Ghani returned to Malaysia in 1982 to continue his research and teaching at the University of Agriculture, Selangor and I heard little from him, until about 1986. Then, he contacted me again, asking about the possibilities of returning to Birmingham to complete a PhD under my supervision. He wanted to work on a tropical species from Malaysia. But since he did not envision spending time back in Malaysia during his PhD program, I explained that working on this species (I don’t now remember what it was) was not feasible, since we wouldn’t be able to grow it successfully in the glasshouse at Birmingham. After all, it wasn’t the species per se that was the most important aspect for his PhD; it would be the focus, the scientific methods and approaches he would learn and employ that were more important.

I convinced him to continue his work on Lathyrus, but broadening its scope to study the biosystematics or biological relationships of the grasspea with the species considered to be its closest relatives. In that way we anticipated better defining the genetic resources or gene pools of the grasspea (an essential prerequisite if, at some time in the future, a breeding program was set up that needed to exploit more diversity), as well as trying to shed some light on the origin of this neglected food crop.
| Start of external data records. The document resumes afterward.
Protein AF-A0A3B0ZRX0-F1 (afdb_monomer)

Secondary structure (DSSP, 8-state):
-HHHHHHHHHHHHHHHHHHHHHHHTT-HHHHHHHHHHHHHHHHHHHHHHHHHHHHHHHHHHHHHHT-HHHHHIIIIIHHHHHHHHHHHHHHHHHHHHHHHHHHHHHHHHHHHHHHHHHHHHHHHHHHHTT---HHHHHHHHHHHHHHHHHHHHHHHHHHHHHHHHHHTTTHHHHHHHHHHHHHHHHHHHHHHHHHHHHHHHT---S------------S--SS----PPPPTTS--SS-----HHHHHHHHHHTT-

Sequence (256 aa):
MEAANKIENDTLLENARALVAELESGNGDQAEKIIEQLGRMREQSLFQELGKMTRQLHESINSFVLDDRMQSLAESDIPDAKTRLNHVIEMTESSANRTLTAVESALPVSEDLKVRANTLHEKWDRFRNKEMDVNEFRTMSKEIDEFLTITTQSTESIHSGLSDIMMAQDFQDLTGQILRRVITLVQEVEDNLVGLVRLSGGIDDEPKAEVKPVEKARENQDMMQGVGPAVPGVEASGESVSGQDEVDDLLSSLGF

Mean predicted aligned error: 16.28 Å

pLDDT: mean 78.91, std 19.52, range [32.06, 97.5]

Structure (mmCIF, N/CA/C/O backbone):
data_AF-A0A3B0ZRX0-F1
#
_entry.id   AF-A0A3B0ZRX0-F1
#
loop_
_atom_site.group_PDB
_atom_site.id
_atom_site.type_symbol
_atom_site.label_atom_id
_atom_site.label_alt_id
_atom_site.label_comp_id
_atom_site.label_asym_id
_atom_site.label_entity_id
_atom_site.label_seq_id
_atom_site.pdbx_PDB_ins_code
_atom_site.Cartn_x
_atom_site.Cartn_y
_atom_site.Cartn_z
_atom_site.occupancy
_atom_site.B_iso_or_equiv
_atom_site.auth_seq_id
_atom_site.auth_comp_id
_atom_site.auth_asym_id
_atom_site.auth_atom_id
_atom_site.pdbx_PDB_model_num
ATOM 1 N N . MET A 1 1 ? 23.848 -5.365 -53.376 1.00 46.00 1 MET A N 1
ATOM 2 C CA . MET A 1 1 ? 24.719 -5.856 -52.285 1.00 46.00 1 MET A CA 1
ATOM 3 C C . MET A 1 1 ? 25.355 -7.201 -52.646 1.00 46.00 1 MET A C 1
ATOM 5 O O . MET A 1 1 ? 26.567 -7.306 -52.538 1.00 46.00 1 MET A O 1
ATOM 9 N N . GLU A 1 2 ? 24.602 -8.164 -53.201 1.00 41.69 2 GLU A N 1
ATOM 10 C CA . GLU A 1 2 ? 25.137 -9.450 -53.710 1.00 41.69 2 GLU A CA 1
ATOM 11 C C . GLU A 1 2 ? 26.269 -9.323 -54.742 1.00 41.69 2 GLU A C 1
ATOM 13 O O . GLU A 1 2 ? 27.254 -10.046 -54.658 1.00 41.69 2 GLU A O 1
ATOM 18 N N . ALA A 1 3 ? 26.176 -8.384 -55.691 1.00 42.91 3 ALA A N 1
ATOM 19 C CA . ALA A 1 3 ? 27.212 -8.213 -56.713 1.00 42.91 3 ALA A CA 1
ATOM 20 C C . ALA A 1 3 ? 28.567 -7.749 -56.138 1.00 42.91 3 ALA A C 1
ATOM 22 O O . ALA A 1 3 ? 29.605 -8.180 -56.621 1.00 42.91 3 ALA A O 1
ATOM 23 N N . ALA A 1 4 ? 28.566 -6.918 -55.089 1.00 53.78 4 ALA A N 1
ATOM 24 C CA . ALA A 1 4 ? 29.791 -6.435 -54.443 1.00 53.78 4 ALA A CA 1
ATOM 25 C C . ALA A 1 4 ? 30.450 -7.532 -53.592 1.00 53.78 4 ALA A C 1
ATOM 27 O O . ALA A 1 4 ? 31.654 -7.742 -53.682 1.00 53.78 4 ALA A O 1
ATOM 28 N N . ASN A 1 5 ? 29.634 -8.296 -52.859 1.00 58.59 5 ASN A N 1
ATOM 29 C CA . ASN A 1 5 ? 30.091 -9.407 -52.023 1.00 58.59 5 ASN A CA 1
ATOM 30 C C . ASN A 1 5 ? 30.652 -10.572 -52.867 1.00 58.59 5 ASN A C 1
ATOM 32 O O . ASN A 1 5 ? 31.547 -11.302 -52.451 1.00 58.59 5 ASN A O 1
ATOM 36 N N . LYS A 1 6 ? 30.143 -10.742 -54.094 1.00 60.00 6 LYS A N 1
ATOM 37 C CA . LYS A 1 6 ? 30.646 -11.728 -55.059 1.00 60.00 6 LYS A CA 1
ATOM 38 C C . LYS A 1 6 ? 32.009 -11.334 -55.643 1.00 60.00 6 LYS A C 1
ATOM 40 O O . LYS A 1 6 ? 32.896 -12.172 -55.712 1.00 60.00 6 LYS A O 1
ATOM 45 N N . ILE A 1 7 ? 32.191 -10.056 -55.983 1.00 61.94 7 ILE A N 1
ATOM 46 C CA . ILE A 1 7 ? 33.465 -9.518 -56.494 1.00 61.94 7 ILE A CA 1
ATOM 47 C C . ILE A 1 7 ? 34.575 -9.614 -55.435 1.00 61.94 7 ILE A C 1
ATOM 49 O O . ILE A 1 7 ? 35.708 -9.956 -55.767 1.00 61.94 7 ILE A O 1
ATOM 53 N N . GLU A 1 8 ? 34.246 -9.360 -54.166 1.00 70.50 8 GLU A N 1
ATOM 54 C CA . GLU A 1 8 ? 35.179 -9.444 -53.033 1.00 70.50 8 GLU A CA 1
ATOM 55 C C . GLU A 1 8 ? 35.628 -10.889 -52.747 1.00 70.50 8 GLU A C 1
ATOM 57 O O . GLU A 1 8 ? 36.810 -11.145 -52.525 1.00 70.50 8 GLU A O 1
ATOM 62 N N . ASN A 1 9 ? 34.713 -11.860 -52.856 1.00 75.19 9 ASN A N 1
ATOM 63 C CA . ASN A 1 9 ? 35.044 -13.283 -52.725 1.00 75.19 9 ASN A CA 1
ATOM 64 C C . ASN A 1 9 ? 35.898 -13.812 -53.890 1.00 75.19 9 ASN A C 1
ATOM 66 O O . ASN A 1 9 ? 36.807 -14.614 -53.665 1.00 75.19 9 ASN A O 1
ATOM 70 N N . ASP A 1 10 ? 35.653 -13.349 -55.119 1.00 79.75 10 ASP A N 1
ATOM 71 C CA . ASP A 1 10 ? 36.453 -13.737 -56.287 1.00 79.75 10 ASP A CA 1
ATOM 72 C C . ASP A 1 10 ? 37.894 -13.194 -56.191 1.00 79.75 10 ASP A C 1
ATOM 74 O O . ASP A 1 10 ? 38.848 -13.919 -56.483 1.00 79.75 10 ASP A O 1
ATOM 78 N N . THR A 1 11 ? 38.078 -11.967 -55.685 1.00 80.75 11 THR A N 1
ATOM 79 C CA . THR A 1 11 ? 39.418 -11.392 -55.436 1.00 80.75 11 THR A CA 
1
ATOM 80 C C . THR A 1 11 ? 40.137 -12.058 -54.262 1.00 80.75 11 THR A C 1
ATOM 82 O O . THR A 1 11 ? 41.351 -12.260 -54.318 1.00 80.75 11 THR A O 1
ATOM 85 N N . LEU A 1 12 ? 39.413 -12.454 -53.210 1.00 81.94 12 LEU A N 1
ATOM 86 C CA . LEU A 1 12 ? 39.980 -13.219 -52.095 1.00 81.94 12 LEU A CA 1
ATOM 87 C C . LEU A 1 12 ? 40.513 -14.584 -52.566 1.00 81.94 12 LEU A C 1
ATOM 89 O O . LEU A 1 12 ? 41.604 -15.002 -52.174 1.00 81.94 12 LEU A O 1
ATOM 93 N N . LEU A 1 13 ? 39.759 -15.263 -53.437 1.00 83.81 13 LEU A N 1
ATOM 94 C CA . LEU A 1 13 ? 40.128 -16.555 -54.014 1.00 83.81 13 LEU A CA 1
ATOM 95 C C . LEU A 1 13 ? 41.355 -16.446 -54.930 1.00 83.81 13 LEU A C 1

In 1990, Ghani successfully presented his PhD thesis, Biosystematics of Lathyrus Section Lathyrus with special reference to the grass pea, L. sativus L., leading to two more useful scientific papers that have been widely cited:

  • The genepools of the grasspea, Lathyrus sativus L., in Plant Breeding (1991). This research concerned the cross-breeding relationships of the grasspea and its closest relatives, based on experimental pollinations, pollen tube growth microscopy, and chromosome pairing, confirming one of our earlier hypotheses about L. cicera.
  • Phenotypic polymorphism of six isozymes in the grasspea (Lathyrus sativus L.), in Euphytica (1991). Ghani concluded that there was more genetic variation than perhaps expected in this self-pollinating species, and we discussed the implications of exploiting this diversity in plant breeding.

Today, the International Center for Agricultural Research in the Dry Areas (ICARDA) receives financial support from the Crop Trust to conserve almost 4200 samples of grasspea in its genebank, with 2000 safely stored in the Svalbard Global Seed Vault above the Arctic Circle.

Of course, grasspea is not the only edible plant species that comes with a health risk. In South America, for example, there are so-called ‘bitter’ varieties of cassava, an important source of carbohydrate, producing cyanogenic compounds that must be removed before the roots are safe to eat. Indigenous communities throughout Brazil evolved techniques to express the poisonous juice and make the food safe. In other parts of South America ‘sweet’ varieties were selected over thousands of years, and became the genetic base of commercial cassava varieties grown world-wide. The International Center for Tropical Agriculture (CIAT), based in Cali, Colombia has the world’s largest cassava germplasm that I was privileged to see in 2016 when I was conducting an evaluation of the CGIAR’s genebanks program.

This grasspea story is a good example of how progress can be made when there’s a clear research project objective, funding is available, and researchers around the world agree to pool their expertise towards solving an important problem. With recent reports that the head of DFID (the UK’s government department managing overseas development assistance or ODA) is seriously considering making changes to the 0.7% of national income commitment to the ODA budget, grasspea improvement for marginalized communities goes to show just how important such funding is, and the potential impact it can have on the lives of some of the poorest people around the world. This is the raison d’être of international agricultural research for development, an endeavor in which I participated over four decades.


¹ Grasspea is a relative of the garden sweetpea, Lathyrus odoratus, a plant that is grown for its showy, fragrant blooms.